Configuration procedure

To perform a loopback test on an Ethernet interface:

 

Step	Command	Remarks
1.     Enter system view.	system-view	N/A
2.     Enter Ethernet interface view.	interface interface-type interface-number	N/A
3.     Perform a loopback test.	loopback { external | internal }	By default, no loopback test is performed.

 

Configuring generic flow control on an Ethernet interface

	CAUTION: Configuring generic flow control on an Ethernet interface will cause link-up and link-down events before the interface finally stays up.

 

To avoid packet drops on a link, you can enable generic flow control at both ends of the link. When traffic congestion occurs at the receiving end, the receiving end sends a flow control (Pause) frame to ask the sending end to suspend sending packets.

·     With TxRx mode generic flow control enabled, an interface can both send and receive flow control frames. When congestion occurs, the interface sends a flow control frame to its peer. When the interface receives a flow control frame from the peer, it suspends sending packets.

·     With Rx flow mode generic control enabled, an interface can receive flow control frames, but it cannot send flow control frames. When the interface receives a flow control frame from its peer, it suspends sending packets to the peer. When congestion occurs, the interface cannot send flow control frames to the peer.
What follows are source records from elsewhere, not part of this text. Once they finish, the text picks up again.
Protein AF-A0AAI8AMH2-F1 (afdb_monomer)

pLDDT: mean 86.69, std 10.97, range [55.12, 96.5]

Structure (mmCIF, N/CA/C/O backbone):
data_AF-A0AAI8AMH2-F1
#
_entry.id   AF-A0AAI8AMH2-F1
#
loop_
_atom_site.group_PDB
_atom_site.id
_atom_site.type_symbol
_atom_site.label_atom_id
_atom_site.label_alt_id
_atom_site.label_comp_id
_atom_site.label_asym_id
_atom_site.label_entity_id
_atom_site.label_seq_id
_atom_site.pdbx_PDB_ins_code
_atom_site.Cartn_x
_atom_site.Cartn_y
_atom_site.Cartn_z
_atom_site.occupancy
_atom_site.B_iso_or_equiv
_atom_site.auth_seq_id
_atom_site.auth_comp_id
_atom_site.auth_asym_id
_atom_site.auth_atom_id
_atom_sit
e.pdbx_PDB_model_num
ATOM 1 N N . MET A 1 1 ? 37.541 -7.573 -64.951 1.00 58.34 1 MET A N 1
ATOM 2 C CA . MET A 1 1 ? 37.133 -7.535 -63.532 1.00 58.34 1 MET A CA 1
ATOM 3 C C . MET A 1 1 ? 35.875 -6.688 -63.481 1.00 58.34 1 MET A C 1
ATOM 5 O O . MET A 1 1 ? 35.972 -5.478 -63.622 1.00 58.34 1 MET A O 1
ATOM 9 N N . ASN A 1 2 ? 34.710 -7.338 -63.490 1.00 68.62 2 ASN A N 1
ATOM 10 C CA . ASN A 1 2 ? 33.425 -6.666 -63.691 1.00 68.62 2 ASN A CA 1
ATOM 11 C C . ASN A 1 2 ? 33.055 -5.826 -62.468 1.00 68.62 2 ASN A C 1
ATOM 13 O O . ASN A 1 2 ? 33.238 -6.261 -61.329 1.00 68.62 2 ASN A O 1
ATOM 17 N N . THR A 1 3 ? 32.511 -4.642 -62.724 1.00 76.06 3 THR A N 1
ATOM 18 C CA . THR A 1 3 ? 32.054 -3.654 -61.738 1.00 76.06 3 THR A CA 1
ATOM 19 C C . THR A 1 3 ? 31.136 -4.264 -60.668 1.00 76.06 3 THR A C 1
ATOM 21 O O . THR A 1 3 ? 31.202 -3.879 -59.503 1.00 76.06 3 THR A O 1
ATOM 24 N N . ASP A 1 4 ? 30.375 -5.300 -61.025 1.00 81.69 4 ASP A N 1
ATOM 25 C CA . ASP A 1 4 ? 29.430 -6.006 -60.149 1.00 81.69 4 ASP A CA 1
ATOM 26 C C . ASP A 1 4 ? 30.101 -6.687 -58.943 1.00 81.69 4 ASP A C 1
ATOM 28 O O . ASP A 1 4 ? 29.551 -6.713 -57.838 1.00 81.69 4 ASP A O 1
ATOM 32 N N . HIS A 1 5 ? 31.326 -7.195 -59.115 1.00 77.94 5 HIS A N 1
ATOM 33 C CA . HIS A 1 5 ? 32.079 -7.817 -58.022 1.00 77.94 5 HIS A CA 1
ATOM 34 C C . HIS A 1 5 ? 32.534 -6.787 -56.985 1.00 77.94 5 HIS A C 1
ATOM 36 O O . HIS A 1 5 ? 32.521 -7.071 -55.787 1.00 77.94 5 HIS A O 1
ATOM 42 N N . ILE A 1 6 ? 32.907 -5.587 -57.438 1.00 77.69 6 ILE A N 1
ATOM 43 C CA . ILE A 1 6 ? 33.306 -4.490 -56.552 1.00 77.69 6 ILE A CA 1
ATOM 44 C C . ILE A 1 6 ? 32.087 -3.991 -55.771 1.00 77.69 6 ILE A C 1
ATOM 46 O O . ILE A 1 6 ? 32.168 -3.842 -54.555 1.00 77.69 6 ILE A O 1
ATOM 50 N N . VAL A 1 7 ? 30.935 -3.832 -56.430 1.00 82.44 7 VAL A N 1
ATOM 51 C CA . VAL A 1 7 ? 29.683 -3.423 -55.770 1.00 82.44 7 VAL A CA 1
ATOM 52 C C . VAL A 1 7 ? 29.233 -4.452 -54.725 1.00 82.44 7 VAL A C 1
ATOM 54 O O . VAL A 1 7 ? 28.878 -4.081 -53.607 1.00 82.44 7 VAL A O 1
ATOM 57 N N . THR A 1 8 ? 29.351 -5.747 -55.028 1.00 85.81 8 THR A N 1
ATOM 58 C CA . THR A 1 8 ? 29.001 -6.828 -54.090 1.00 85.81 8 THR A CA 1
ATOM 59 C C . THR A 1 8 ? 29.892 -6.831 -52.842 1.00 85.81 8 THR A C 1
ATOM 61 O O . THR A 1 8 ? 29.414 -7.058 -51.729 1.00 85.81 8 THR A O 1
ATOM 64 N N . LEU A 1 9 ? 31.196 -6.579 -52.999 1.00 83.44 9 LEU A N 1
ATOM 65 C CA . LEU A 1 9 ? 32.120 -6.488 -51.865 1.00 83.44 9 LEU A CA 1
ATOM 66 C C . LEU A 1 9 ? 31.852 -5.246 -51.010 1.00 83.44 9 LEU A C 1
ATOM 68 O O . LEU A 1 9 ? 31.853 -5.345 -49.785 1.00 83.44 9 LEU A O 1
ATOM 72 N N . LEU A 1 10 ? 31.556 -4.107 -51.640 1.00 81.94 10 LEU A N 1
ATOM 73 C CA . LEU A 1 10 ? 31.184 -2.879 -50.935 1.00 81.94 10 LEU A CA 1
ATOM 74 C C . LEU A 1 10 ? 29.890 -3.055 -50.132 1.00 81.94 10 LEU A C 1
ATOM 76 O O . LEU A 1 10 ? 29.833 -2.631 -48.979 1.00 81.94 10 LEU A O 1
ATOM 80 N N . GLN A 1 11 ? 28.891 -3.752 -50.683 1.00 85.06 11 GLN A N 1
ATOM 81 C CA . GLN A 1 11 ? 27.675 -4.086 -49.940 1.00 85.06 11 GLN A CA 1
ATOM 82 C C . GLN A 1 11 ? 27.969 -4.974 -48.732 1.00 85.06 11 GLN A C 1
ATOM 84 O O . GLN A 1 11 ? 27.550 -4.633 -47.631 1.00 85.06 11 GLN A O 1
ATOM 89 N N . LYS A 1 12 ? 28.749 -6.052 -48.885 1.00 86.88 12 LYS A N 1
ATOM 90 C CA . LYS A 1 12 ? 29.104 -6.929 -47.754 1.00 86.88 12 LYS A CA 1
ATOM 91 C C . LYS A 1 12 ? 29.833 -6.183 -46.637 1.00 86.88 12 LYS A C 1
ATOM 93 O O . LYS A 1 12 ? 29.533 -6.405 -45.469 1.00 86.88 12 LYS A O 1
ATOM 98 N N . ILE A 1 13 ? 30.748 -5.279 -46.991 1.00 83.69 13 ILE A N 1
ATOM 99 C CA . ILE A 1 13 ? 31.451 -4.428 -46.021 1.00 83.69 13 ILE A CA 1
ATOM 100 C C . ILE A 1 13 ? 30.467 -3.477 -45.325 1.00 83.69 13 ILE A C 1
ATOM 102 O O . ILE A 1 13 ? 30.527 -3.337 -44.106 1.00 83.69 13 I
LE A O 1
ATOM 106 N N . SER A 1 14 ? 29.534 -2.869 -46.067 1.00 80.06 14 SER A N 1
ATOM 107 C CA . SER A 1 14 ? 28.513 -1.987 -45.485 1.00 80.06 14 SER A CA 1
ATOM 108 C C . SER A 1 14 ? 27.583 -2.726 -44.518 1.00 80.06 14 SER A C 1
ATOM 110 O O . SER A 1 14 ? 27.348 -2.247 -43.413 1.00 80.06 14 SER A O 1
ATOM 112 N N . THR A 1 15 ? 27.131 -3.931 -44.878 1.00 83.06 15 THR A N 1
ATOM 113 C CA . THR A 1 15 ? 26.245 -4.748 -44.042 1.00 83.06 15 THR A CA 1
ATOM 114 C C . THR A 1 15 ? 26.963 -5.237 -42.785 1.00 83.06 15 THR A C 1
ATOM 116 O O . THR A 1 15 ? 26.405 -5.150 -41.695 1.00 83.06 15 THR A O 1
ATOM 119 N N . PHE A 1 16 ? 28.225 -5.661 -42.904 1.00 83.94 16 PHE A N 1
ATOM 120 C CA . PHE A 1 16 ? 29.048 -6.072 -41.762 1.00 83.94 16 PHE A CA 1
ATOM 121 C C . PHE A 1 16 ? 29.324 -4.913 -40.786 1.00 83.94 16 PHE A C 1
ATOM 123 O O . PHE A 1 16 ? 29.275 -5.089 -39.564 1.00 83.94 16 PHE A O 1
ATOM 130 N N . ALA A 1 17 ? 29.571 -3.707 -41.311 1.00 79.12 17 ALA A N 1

To handle unidirectional traffic congestion on a link, configure the flow-control receive enable command at one end and the flow-control command at the other end. To enable both ends of a link to handle traffic congestion, configure the flow-control command at both ends.

To enable generic flow control on an Ethernet interface:

 

Step	Command	Remarks
1.     Enter system view.	system-view	N/A
2.     Enter Ethernet interface view.	interface interface-type interface-number	N/A
3.     Enable generic flow control.	·     Enable TxRx mode generic flow control: flow-control ·     Enable Rx mode generic flow control: flow-control receive enable	By default, generic flow control is disabled on an Ethernet interface.

 

Configuring PFC on an Ethernet interface

PFC performs flow control based on 802.1p priorities. With PFC enabled, an interface requires its peer to suspend sending packets with certain 802.1p priorities when congestion occurs. By decreasing the transmission rate, PFC helps avoid packet loss.
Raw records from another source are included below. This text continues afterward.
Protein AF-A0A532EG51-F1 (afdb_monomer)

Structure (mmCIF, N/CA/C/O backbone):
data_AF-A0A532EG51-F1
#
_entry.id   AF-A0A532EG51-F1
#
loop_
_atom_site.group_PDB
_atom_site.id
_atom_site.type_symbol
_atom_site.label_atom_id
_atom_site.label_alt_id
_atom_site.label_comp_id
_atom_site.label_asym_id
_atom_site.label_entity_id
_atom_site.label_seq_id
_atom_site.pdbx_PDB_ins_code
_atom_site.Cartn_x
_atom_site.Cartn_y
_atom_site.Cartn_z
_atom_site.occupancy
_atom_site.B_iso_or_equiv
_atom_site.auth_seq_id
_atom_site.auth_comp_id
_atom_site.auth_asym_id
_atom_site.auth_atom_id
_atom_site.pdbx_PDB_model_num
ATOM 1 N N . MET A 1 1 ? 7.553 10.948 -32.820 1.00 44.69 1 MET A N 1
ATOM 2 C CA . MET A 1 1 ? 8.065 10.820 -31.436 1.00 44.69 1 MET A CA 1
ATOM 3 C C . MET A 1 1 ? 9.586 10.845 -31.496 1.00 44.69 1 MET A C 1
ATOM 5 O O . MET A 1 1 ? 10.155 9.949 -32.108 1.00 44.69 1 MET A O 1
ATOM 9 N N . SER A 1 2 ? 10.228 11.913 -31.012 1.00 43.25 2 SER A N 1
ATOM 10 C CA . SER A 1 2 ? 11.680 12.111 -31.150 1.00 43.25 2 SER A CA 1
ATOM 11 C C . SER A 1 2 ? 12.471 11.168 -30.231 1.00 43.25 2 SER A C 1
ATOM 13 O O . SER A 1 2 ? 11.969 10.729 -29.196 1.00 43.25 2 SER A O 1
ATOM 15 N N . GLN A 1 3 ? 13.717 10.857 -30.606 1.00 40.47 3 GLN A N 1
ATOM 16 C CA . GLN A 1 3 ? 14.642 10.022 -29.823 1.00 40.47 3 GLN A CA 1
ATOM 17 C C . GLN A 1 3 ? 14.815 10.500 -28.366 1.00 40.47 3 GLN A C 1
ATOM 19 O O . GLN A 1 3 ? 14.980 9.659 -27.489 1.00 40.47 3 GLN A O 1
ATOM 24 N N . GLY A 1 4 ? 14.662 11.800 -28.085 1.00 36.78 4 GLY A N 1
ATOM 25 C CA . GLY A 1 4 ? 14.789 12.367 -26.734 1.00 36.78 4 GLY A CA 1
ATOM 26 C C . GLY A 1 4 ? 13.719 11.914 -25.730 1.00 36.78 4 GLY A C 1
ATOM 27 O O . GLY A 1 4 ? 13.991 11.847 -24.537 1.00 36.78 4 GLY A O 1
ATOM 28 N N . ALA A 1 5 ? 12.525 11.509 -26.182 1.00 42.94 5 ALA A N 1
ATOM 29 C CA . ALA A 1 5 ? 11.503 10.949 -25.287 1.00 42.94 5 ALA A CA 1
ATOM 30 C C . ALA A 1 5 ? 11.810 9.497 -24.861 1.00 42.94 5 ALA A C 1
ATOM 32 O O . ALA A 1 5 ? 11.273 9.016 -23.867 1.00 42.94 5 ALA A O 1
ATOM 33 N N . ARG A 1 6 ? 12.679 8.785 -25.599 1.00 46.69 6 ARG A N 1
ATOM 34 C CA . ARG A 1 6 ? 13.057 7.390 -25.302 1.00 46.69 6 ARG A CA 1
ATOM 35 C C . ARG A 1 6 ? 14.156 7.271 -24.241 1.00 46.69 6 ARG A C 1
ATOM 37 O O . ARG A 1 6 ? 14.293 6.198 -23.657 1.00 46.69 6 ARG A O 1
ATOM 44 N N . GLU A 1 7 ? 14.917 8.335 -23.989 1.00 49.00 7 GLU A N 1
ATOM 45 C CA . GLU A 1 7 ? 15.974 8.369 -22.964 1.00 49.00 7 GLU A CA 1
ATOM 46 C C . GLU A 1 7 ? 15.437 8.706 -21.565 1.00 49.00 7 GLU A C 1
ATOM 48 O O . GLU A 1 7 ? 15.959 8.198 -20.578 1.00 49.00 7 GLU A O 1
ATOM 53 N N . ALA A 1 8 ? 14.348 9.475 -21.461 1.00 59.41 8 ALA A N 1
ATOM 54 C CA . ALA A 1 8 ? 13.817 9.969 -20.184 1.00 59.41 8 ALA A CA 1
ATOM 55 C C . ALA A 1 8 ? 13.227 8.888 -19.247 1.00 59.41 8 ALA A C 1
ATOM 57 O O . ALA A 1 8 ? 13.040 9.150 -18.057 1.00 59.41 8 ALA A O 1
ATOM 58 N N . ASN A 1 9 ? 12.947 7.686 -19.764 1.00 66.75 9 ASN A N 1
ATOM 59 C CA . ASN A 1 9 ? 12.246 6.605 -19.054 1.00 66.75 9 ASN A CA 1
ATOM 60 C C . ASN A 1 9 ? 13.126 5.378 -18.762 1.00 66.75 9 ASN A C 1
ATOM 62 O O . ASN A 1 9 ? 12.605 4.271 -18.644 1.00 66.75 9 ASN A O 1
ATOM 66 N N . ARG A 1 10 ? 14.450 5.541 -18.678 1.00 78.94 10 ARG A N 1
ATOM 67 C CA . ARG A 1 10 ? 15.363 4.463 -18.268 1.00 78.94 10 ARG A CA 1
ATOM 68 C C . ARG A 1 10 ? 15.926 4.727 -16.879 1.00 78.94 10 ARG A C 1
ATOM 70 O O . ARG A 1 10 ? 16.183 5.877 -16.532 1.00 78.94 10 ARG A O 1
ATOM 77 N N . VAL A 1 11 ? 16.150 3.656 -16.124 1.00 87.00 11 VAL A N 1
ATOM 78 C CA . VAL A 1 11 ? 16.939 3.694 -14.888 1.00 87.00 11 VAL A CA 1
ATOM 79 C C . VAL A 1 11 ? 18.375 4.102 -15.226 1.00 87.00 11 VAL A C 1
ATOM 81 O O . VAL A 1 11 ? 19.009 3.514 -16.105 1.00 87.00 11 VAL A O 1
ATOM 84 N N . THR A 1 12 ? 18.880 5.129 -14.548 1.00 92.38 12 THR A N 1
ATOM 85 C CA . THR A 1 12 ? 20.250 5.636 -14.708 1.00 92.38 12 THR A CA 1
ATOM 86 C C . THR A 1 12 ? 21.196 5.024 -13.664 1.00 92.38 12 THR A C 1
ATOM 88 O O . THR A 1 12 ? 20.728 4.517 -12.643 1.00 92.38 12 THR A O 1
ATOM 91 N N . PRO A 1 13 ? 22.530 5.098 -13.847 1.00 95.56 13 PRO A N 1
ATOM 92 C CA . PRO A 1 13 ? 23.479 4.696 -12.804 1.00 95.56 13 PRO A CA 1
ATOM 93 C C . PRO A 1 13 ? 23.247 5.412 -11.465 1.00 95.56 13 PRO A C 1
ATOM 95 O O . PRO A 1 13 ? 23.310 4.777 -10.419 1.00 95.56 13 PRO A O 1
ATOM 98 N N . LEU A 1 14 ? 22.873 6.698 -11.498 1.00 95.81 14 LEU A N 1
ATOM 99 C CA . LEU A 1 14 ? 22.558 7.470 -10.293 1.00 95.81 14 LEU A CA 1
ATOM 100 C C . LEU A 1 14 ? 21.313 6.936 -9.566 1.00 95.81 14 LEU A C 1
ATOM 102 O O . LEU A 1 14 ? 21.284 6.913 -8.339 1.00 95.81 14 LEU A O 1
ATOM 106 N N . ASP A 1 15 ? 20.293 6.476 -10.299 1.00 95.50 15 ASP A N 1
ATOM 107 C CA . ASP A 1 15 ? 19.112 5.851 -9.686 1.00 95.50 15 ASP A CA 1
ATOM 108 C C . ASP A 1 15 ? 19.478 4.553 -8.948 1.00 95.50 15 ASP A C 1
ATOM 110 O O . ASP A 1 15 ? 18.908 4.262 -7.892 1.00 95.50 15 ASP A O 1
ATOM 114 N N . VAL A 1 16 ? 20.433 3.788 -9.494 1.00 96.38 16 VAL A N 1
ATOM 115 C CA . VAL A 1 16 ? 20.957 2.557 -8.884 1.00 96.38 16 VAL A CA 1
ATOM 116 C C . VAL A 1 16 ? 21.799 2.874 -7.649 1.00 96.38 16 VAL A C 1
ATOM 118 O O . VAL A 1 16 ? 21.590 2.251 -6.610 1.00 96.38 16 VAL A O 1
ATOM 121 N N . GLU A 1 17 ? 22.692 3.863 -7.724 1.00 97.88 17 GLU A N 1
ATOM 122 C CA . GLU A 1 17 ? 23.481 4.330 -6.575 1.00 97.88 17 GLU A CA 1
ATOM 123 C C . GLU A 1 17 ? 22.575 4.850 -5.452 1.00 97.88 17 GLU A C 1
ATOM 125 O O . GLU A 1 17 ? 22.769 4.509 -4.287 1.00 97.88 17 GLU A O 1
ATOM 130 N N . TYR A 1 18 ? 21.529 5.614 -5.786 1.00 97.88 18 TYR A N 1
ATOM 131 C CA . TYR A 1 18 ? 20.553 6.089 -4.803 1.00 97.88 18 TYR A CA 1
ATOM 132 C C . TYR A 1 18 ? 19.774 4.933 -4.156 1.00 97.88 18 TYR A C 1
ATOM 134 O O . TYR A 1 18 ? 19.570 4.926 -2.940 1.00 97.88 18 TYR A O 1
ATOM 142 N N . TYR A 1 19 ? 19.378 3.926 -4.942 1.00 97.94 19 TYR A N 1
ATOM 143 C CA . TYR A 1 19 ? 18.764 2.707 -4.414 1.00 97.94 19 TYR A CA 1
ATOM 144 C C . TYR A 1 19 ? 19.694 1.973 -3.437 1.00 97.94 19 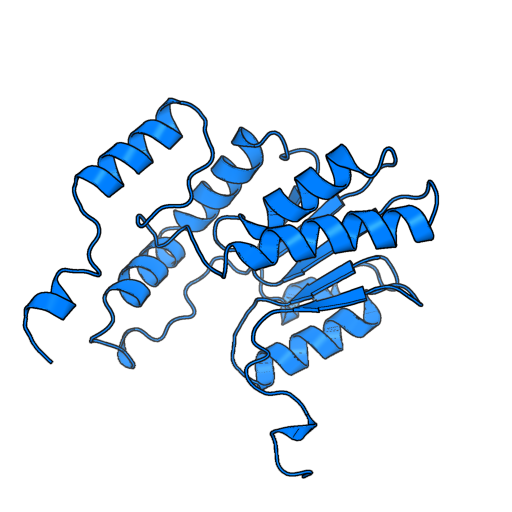TYR A C 1
ATOM 146 O O . TYR A 1 19 ? 19.277 1.650 -2.322 1.00 97.94 19 TYR A O 1
ATOM 154 N N . GLN A 1 20 ? 20.957 1.760 -3.816 1.00 98.12 20 GLN A N 1
ATOM 155 C CA . GLN A 1 20 ? 21.966 1.121 -2.965 1.00 98.12 20 GLN A CA 1
ATOM 156 C C . GLN A 1 20 ? 22.197 1.914 -1.678 1.00 98.12 20 GLN A C 1
ATOM 158 O O . GLN A 1 20 ? 22.132 1.341 -0.593 1.00 98.12 20 GLN A O 1
ATOM 163 N N . PHE A 1 21 ? 22.339 3.237 -1.779 1.00 98.38 21 PHE A N 1
ATOM 164 C CA . PHE A 1 21 ? 22.466 4.121 -0.626 1.00 98.38 21 PHE A CA 1
ATOM 165 C C . PHE A 1 21 ? 21.287 3.968 0.345 1.00 98.38 21 PHE A C 1
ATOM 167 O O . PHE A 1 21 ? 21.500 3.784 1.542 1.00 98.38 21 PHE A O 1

If you enable PFC and configure the priority-flow-control no-drop dot1p dot1p-list command on both ends, the local port processes a received packet as follows when network congestion occurs:

·     If PFC is enabled for the 802.1p priority carried in the packet, the local port perform the following tasks:

¡     Accepts the packet.

¡     Notifies the peer to stop sending packets carrying the 802.1p priority until the congestion is removed.

·     If PFC is disabled for the 802.1p priority carried in the packet, the local port drops the packet.

To configure PFC on an Ethernet interface:

 

Step	Command	Remarks
1.     Enter system view.	system-view	N/A
2.     Enter Ethernet interface view.	interface interface-type interface-number	N/A
3.     Enable PFC on the interface through automatic negotiation or forcibly.	priority-flow-control { auto | enable }	By default, PFC is disabled.
4.     Enable PFC for 802.1p priorities.	priority-flow-control no-drop dot1p dot1p-list	By default, PFC is disabled for all 802.1p priorities.

 

When you configure PFC, follow these guidelines:

·     To perform PFC on a network port of an IRF member device, configure PFC on both the network port and the IRF physical ports. For information about IRF, see IRF configuration Guide.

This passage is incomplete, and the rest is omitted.